Provided information:

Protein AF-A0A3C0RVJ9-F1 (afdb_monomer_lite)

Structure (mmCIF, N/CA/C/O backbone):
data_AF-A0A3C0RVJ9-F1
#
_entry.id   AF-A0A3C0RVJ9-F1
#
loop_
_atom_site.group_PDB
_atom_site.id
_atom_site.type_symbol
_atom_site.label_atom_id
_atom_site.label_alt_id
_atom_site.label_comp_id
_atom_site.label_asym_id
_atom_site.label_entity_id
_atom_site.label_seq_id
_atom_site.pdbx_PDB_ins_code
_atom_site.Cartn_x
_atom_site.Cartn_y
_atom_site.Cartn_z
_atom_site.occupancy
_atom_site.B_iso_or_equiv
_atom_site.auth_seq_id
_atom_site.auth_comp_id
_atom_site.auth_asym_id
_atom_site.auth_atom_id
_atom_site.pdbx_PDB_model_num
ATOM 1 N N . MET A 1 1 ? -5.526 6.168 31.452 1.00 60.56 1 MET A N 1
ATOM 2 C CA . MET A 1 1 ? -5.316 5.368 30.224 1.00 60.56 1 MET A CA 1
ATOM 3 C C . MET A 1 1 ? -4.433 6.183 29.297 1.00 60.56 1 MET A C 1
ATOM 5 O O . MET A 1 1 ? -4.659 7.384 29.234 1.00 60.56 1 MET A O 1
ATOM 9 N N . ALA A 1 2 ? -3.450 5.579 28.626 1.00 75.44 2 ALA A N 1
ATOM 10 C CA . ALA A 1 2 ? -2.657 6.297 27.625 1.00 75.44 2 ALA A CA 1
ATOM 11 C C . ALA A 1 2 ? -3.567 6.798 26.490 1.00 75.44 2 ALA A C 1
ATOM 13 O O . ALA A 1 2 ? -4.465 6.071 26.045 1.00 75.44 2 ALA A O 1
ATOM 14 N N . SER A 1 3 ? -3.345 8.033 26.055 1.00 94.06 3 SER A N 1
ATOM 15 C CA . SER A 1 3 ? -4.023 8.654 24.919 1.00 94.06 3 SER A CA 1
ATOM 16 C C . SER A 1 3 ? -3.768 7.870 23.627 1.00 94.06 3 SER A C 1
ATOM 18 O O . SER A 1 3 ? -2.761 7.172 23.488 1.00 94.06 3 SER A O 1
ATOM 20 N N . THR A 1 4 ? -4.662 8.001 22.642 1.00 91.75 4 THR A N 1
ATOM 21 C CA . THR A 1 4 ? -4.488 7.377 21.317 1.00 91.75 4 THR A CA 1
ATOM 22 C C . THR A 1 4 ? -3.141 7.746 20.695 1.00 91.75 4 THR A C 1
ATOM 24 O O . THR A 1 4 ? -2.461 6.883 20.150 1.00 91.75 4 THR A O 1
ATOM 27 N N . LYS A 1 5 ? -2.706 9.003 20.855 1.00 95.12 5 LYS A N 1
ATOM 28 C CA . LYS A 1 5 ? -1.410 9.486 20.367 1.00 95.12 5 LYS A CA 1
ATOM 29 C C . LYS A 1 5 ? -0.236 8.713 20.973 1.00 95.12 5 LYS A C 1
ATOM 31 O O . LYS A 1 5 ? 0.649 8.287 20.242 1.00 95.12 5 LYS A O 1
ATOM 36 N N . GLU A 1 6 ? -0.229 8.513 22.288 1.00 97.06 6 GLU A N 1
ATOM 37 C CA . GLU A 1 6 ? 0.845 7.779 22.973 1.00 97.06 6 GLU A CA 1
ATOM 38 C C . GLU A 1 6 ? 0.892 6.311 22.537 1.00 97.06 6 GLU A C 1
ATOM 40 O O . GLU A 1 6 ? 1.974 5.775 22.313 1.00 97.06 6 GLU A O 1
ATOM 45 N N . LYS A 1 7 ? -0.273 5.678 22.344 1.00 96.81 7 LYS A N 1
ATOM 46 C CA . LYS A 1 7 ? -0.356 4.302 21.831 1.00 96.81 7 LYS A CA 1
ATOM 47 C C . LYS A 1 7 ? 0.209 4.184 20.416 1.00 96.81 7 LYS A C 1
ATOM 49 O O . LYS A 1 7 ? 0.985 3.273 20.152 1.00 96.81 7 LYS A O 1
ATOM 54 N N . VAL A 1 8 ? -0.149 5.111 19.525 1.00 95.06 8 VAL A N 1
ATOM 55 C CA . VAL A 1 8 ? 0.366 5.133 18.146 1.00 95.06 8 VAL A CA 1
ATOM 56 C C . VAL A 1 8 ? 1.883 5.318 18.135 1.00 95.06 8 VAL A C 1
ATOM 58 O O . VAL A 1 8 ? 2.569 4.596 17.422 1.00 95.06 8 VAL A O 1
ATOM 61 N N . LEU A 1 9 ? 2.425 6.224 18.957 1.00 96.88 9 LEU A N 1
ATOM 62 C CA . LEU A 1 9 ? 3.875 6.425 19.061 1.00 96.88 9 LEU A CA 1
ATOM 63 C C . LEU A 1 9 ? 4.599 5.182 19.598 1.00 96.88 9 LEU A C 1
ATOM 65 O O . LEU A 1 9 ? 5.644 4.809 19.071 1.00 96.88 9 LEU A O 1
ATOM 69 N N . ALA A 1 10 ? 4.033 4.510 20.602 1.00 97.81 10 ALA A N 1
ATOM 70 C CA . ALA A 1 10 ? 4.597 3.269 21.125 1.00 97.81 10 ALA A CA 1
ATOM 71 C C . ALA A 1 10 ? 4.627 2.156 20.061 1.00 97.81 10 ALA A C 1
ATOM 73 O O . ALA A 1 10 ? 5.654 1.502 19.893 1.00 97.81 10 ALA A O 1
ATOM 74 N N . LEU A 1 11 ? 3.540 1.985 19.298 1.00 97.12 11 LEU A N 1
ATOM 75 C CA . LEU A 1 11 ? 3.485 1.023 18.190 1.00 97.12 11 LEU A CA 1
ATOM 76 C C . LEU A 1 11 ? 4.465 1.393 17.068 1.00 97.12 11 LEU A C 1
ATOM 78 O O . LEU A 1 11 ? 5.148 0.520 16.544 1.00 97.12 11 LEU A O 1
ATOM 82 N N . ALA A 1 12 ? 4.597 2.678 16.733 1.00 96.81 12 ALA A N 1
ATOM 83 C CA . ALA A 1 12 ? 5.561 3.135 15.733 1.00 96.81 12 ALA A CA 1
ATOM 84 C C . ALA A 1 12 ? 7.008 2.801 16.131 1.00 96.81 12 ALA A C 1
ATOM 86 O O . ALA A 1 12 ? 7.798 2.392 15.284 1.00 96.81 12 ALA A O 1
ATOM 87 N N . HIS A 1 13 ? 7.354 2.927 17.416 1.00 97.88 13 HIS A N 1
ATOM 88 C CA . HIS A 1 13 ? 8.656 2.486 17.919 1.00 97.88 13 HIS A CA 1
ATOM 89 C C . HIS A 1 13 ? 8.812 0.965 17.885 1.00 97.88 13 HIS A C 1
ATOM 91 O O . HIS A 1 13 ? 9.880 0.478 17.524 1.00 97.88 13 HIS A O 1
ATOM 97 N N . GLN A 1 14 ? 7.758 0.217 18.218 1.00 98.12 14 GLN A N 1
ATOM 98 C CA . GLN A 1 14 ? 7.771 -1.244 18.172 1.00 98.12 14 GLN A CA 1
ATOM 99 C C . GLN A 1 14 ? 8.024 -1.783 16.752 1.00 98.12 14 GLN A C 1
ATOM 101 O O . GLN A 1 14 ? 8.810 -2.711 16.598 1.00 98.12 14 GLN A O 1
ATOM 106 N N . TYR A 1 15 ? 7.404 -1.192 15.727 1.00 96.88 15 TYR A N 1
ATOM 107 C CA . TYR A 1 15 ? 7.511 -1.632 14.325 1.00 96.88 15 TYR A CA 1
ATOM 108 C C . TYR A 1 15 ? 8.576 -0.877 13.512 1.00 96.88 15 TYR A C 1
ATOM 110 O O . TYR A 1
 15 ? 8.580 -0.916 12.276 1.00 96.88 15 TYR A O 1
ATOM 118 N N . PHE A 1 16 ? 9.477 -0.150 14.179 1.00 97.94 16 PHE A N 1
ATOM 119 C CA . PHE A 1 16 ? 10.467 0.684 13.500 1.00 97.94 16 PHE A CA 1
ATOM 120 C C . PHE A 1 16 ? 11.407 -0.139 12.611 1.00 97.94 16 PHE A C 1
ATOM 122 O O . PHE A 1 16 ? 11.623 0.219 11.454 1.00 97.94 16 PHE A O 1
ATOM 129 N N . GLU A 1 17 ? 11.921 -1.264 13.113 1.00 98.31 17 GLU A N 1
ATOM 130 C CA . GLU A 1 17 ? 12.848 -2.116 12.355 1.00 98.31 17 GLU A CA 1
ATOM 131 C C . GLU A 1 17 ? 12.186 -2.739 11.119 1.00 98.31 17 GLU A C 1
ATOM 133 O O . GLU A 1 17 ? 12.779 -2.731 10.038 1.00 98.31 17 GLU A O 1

==

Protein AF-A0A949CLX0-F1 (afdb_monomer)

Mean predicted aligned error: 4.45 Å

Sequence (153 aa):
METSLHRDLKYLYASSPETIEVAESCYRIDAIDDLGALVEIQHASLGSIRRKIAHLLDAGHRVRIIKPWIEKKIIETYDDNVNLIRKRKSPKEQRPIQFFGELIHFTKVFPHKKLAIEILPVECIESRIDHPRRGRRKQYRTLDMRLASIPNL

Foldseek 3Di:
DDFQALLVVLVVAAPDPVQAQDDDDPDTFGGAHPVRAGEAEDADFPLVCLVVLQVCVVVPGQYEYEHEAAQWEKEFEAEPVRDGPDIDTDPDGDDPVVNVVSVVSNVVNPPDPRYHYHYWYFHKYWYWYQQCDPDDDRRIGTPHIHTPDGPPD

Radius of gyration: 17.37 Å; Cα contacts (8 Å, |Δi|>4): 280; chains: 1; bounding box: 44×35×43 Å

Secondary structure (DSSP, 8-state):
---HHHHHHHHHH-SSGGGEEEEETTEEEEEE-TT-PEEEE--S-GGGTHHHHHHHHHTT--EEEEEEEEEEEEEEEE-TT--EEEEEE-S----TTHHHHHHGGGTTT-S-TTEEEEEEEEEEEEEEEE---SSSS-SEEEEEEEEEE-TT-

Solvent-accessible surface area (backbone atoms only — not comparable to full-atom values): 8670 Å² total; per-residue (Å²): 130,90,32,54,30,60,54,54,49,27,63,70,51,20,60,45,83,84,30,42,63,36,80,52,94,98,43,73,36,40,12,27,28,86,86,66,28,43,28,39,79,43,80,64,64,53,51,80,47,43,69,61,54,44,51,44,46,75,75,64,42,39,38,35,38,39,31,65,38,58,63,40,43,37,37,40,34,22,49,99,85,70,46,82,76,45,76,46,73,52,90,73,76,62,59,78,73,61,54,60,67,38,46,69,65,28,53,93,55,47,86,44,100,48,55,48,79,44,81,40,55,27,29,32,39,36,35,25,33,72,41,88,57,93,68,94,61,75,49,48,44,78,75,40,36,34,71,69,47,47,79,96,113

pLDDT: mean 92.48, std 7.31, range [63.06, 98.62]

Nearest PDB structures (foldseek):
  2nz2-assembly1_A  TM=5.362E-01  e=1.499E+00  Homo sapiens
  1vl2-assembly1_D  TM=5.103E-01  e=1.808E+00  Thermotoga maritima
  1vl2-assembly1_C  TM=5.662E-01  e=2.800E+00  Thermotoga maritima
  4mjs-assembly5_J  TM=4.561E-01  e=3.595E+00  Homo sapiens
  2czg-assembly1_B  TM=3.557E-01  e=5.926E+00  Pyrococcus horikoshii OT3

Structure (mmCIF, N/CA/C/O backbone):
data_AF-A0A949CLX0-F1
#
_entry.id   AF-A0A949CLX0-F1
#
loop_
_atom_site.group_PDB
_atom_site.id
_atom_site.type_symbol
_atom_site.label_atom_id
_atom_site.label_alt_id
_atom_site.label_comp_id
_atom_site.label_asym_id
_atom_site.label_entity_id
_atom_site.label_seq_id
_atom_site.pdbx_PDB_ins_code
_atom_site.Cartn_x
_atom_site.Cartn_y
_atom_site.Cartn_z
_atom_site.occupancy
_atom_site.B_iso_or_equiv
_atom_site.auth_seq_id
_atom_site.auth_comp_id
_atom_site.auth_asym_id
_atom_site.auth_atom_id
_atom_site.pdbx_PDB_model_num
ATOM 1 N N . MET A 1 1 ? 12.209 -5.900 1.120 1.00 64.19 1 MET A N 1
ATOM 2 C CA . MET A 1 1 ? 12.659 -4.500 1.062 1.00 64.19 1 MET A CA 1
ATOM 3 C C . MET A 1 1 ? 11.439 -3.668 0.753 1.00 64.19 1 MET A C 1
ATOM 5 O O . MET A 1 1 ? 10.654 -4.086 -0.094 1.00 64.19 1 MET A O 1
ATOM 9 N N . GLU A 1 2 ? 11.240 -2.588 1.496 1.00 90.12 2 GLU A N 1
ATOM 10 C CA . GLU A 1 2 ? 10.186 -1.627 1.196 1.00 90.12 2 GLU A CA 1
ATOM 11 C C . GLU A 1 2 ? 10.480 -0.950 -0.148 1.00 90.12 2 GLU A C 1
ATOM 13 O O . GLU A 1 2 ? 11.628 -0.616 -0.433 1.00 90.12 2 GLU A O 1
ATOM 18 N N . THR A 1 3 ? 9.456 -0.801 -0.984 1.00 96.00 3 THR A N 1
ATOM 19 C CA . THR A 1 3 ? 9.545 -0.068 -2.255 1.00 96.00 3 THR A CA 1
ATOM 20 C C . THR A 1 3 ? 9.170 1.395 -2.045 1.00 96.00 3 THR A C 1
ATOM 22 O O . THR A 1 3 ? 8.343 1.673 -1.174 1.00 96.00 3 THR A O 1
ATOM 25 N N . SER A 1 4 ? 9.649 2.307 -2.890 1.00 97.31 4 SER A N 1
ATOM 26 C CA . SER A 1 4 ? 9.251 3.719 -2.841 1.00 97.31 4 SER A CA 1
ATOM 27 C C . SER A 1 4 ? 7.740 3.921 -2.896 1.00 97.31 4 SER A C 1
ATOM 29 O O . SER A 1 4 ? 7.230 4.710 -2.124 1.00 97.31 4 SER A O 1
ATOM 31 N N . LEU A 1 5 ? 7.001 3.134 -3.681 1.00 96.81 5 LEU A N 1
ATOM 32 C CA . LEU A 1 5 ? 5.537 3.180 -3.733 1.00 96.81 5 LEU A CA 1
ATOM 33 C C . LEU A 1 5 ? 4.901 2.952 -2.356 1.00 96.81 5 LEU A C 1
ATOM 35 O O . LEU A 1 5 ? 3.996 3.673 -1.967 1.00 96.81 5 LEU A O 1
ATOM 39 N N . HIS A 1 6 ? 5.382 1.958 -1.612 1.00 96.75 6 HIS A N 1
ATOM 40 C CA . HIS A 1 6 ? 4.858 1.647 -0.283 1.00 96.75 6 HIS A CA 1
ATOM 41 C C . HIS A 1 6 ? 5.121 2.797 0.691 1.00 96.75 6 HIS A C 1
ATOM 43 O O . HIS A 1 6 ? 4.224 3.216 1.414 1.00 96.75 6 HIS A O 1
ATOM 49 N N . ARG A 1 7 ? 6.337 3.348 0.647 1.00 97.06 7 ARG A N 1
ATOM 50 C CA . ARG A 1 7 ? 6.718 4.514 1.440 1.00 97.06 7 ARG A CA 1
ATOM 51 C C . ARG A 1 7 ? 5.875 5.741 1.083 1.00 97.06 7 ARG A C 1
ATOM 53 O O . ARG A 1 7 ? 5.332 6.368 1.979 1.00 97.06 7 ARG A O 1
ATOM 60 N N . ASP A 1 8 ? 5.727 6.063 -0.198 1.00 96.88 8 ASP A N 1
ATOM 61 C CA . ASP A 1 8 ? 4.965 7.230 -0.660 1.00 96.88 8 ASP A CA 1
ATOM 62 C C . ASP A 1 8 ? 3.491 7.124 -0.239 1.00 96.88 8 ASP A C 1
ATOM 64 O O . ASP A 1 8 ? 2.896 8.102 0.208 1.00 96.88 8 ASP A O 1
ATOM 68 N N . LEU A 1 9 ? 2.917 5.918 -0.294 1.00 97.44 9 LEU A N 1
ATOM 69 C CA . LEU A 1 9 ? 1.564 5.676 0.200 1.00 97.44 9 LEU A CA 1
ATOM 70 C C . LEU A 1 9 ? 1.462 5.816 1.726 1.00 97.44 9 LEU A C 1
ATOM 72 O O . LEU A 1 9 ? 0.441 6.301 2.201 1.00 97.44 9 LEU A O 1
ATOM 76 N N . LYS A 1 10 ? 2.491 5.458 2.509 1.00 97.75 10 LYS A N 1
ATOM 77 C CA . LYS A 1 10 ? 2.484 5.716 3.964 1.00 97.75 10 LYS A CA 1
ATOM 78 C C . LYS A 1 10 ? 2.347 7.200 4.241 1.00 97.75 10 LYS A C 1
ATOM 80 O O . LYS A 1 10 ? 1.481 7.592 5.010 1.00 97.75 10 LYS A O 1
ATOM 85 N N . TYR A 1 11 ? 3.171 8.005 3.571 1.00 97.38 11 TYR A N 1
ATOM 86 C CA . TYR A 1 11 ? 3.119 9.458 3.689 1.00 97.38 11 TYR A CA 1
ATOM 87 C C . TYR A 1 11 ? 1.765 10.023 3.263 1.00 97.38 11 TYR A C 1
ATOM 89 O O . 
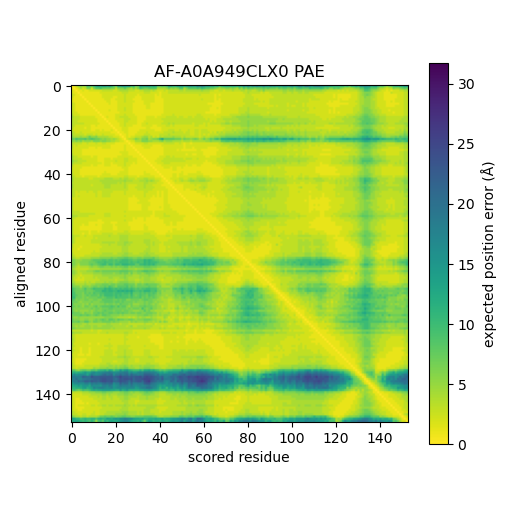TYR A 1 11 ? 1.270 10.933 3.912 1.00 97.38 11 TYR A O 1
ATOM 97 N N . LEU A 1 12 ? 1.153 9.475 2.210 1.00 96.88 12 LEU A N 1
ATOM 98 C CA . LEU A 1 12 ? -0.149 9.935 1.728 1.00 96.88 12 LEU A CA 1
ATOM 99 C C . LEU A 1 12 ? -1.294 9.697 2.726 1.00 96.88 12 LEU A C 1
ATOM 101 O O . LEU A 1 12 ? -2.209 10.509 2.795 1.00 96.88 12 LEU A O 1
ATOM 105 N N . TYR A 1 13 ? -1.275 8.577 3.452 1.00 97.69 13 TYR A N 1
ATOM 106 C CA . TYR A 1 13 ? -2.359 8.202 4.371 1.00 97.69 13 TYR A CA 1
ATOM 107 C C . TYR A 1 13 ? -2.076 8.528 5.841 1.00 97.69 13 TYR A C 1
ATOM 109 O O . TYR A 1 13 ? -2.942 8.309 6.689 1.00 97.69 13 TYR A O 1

What you need to do:
Set down exactly the lines of the data above, beginning with the line that has "ATOM 91 O O" and ending with the line that has "ATOM 107 C CA", and no others.

Written answer:
ATOM 91 O O . HIS A 1 13 ? 9.880 0.478 17.524 1.00 97.88 13 HIS A O 1
ATOM 97 N N . GLN A 1 14 ? 7.758 0.217 18.218 1.00 98.12 14 GLN A N 1
ATOM 98 C CA . GLN A 1 14 ? 7.771 -1.244 18.172 1.00 98.12 14 GLN A CA 1
ATOM 99 C C . GLN A 1 14 ? 8.024 -1.783 16.752 1.00 98.12 14 GLN A C 1
ATOM 101 O O . GLN A 1 14 ? 8.810 -2.711 16.598 1.00 98.12 14 GLN A O 1
ATOM 106 N N . TYR A 1 15 ? 7.404 -1.192 15.727 1.00 96.88 15 TYR A N 1
ATOM 107 C CA . TYR A 1 15 ? 7.511 -1.632 14.325 1.00 96.88 15 TYR A CA 1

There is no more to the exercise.